I can't get on it either. This is a handy website for these occasions http://www.downforeveryoneorjustme.com/


----------



## hydealfred (Mar 10, 2011)

Thanks Richard - this does not look good !!!


----------



## The Archivist (Mar 13, 2011)

Server has been down for a couple of days now, no access to parent sites or any sign of official comment. the promotional facebook page is chaos ( http://www.facebook.com/group.php?gid=2469105086&v=wall ).
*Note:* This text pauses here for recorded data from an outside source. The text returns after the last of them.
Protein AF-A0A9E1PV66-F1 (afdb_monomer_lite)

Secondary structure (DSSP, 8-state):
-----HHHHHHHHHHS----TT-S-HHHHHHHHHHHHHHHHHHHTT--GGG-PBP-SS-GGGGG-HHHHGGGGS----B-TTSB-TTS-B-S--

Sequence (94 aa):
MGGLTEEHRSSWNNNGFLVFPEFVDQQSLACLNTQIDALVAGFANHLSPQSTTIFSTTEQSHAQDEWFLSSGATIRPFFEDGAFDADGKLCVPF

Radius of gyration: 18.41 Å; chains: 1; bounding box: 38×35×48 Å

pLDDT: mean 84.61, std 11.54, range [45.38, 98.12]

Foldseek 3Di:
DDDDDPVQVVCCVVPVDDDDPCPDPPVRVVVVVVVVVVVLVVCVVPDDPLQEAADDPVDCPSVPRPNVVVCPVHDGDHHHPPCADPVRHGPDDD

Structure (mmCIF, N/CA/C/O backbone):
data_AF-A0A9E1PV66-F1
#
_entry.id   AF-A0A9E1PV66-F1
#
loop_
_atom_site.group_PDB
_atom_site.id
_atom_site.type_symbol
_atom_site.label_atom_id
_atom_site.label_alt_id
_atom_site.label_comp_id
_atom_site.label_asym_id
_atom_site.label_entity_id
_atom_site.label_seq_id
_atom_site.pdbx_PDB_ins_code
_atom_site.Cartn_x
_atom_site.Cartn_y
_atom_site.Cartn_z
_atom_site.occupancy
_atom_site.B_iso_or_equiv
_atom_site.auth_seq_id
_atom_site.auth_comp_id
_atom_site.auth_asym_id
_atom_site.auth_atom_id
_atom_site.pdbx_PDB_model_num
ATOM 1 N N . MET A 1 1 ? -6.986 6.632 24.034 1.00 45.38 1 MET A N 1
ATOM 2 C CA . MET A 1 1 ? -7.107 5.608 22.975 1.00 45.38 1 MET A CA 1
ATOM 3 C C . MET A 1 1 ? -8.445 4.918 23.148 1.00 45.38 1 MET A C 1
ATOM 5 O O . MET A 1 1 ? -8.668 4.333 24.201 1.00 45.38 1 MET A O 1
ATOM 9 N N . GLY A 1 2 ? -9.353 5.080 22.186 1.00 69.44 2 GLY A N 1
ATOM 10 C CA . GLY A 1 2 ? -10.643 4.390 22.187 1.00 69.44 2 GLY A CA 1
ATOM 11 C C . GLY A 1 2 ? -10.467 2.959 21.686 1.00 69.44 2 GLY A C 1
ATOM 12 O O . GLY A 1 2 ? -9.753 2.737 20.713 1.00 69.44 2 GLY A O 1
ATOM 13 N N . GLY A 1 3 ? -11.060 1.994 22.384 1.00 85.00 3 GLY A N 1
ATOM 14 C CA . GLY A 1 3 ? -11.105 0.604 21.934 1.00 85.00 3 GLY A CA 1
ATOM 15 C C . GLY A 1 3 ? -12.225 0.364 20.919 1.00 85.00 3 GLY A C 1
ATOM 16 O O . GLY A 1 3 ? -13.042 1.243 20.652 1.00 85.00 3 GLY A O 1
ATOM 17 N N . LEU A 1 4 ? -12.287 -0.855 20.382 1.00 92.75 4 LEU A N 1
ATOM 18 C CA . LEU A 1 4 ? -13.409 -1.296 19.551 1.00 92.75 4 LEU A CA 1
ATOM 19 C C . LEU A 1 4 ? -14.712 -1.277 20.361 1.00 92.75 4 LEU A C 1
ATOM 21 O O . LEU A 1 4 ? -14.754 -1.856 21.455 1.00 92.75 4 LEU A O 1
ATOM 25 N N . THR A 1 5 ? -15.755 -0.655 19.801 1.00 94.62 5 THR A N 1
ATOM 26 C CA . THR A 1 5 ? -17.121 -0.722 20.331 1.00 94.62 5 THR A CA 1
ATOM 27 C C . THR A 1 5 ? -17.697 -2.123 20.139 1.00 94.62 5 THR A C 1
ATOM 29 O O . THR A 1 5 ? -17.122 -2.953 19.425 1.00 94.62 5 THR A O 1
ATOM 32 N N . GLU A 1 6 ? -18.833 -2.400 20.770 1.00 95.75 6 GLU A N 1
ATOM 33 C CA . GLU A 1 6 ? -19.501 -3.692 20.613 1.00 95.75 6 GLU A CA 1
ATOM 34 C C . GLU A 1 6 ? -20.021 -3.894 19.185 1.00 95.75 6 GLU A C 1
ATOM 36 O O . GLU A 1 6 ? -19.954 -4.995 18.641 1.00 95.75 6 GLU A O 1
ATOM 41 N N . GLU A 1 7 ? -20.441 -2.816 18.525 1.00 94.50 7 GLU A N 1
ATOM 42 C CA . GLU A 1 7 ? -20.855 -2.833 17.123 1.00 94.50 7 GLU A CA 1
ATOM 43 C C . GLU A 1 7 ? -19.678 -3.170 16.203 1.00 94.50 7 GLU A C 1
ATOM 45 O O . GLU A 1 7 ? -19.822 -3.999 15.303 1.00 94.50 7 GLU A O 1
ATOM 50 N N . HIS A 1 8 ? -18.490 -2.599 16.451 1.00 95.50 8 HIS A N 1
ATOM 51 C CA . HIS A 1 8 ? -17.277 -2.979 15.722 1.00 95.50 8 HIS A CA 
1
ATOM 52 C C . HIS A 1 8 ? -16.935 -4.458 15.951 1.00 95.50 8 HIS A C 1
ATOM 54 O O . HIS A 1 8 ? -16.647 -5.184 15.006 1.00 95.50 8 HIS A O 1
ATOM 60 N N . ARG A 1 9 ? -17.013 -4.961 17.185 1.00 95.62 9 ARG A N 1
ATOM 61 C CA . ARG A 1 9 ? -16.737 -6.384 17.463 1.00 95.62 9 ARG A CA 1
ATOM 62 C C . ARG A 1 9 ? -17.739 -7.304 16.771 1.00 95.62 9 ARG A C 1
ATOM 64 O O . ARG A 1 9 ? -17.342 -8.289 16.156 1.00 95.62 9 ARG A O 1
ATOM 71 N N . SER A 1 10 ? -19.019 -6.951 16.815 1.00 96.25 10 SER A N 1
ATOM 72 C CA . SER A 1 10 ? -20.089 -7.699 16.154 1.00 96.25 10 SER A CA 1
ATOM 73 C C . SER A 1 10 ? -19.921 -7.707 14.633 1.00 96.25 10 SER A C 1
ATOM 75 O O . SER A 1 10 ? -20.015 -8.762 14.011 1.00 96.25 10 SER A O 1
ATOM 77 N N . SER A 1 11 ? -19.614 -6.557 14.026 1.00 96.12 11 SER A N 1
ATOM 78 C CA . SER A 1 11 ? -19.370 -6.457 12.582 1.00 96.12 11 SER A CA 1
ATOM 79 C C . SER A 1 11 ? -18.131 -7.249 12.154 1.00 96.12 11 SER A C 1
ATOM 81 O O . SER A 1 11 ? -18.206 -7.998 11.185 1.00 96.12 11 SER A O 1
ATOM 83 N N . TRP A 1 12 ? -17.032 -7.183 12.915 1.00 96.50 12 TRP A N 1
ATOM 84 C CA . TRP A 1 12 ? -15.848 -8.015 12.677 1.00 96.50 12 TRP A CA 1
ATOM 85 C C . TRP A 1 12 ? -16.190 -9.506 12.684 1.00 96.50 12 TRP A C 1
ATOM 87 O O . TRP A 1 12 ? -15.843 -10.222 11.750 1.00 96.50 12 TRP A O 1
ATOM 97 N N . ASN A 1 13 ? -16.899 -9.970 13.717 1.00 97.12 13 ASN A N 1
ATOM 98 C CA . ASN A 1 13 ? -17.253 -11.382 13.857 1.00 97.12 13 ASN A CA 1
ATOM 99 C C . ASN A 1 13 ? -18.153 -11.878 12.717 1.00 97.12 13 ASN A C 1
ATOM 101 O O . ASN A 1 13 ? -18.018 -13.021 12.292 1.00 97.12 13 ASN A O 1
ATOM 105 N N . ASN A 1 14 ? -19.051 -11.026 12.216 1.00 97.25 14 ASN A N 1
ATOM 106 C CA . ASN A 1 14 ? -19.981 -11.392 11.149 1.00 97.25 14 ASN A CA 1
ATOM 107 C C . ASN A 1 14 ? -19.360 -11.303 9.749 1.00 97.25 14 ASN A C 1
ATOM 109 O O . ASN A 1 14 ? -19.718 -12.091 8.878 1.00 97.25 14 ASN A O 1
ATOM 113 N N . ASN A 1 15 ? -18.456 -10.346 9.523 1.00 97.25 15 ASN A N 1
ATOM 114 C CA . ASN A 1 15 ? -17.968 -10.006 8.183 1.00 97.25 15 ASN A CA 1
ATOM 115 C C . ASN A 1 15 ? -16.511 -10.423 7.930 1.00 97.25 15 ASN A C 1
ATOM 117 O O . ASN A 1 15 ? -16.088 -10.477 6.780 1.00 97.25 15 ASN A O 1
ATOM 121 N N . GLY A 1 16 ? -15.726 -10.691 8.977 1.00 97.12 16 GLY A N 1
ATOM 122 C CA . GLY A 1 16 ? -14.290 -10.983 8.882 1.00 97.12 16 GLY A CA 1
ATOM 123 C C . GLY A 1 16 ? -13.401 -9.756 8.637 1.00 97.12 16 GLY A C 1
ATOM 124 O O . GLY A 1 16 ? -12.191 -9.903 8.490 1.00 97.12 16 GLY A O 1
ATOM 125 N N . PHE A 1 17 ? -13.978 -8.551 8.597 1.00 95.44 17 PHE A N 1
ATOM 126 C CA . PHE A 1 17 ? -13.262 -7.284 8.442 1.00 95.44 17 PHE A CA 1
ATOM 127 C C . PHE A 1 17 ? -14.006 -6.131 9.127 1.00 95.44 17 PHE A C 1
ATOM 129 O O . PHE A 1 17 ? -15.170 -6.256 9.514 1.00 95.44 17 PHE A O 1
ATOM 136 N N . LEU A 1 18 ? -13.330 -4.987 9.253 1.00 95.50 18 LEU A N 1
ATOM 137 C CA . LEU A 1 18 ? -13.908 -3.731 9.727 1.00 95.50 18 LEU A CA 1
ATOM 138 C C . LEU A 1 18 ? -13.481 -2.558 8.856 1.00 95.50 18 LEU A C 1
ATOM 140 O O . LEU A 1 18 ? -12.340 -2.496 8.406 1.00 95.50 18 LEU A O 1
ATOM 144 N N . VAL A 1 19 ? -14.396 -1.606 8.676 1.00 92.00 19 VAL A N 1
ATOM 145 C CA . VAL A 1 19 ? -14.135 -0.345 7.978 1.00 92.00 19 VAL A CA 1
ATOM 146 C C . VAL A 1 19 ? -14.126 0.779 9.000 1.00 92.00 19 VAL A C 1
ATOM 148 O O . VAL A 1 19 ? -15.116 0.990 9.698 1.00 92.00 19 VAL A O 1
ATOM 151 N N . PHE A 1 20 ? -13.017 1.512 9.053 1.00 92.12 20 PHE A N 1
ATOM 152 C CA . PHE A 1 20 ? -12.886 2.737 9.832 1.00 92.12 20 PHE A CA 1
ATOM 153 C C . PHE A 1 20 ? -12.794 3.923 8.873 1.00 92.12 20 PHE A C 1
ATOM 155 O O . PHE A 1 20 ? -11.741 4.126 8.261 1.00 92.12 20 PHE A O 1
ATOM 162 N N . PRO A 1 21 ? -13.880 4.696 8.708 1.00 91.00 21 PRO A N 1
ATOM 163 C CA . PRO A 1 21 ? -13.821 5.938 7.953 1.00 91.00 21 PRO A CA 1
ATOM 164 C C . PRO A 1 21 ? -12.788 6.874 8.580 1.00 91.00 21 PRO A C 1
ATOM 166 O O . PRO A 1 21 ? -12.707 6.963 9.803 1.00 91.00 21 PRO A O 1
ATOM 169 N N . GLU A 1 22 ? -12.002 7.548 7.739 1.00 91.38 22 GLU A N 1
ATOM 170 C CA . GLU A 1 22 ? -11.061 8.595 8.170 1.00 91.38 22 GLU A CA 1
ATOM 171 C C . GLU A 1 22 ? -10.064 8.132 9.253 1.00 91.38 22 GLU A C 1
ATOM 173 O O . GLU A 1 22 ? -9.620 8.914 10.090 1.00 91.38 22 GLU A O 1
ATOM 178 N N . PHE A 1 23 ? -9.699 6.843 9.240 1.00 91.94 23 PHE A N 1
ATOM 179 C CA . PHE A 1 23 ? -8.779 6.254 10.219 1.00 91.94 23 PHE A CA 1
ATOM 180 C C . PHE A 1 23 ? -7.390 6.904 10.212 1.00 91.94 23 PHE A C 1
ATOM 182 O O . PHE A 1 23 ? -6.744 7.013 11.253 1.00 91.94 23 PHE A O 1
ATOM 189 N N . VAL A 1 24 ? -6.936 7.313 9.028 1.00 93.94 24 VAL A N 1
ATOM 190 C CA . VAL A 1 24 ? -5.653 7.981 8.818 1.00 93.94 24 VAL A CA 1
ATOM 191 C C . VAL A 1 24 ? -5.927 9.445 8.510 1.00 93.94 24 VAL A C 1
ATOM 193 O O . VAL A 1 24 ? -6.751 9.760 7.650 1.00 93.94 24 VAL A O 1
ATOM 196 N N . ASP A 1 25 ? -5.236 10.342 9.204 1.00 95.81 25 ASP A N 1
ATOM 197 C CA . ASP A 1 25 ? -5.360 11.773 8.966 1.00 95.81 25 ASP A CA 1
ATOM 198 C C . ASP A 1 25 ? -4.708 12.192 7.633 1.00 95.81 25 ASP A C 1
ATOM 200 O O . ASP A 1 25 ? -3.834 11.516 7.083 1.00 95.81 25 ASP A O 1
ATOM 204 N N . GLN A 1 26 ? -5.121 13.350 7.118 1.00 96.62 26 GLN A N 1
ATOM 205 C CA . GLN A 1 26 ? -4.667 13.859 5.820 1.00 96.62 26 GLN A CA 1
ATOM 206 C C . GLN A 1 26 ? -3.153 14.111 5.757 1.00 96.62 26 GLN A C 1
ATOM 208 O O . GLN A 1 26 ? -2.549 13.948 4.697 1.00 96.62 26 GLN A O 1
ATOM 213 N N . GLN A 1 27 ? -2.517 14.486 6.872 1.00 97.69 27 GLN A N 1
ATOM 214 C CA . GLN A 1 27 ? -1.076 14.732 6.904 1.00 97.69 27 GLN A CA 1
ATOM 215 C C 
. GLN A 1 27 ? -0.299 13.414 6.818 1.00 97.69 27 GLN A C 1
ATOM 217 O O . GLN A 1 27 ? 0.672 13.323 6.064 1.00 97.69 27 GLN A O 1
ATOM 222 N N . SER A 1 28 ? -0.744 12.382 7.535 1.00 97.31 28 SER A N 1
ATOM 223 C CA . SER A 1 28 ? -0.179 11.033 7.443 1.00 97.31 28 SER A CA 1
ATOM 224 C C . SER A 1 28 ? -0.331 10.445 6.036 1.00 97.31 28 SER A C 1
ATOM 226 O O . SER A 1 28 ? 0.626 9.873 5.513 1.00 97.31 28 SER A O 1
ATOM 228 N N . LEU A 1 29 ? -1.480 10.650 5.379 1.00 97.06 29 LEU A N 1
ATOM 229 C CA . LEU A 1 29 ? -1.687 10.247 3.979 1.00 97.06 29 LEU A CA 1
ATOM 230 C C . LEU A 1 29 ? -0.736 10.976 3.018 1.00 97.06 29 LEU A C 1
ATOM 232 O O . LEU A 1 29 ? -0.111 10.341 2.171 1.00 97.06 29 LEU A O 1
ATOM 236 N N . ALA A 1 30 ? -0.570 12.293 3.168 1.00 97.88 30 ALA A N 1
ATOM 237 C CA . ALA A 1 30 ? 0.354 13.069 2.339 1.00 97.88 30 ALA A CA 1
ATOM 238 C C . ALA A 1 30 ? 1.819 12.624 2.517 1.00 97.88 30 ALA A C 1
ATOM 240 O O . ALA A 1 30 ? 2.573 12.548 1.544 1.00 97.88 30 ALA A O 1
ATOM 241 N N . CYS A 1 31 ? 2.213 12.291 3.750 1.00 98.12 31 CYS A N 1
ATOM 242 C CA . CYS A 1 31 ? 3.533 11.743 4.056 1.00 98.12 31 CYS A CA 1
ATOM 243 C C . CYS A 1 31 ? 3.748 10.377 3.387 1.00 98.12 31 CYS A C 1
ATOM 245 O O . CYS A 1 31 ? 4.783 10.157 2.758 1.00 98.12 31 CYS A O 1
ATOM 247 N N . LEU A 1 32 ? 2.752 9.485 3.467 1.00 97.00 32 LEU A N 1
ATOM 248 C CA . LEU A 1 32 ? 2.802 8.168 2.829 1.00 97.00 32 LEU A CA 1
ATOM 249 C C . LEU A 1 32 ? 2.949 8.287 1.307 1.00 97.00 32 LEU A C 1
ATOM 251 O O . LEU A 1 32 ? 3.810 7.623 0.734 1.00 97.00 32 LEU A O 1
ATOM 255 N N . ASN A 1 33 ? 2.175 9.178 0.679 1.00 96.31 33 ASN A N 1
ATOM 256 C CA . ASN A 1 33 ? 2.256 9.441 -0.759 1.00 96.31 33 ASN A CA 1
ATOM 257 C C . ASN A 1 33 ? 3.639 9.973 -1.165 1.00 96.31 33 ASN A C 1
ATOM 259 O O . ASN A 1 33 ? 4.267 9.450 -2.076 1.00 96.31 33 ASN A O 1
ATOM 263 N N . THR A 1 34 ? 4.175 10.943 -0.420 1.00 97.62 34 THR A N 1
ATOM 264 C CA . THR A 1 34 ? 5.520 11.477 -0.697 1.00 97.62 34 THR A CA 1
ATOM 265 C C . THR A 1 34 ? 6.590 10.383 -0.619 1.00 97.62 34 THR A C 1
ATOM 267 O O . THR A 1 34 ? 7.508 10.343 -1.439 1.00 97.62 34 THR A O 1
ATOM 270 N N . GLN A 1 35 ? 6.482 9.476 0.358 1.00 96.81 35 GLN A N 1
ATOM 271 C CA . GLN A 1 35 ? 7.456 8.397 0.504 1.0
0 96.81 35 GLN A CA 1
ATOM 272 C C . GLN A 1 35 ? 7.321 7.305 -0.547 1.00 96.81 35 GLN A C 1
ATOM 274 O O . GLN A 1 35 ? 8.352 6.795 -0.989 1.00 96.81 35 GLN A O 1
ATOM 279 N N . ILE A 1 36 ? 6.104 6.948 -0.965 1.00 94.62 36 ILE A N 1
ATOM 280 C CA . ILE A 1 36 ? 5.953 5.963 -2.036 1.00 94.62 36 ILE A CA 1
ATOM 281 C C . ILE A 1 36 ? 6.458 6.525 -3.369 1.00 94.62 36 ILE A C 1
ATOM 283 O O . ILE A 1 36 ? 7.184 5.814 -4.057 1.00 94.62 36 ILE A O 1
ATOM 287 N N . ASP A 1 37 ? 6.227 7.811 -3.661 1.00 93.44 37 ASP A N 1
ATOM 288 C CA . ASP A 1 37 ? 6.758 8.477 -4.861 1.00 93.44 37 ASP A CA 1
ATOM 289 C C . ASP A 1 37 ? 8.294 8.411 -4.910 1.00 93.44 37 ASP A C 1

Rumour is that they've gone bust, but without any communication from the company itself there's no way of knowing. The moral of all this is to back up your images regularly if you don't already - these are uncertain times.


----------



## woody65 (Mar 13, 2011)

after reading on another forum from the founder, its gone bust


----------



## hydealfred (Mar 13, 2011)

It did go bust in 2008 - 9 and was bought by another company (Snappy Designs) but I have seen nothing on the net indicating it has this time. No one seems to know whats happened including the original founder of the site.


----------



## V70 (Mar 14, 2011)

I read somewhere that something similar happened about a year ago, where the DNS entries got corrupted or damaged. If the server alone was down, then it would be a different error wouldn't it?

You can't even ping the server, as the hostname isn't being resolved to an IP address.

I'm sure someone else will be able to explain this better....


----------



## escortmad79 (Mar 18, 2011)

Gone belly up with no word of warning!

In 2009 it went into administration & was sold to Snappy Design.

Joel (The original founder) is trying to set up a new site (pikfu).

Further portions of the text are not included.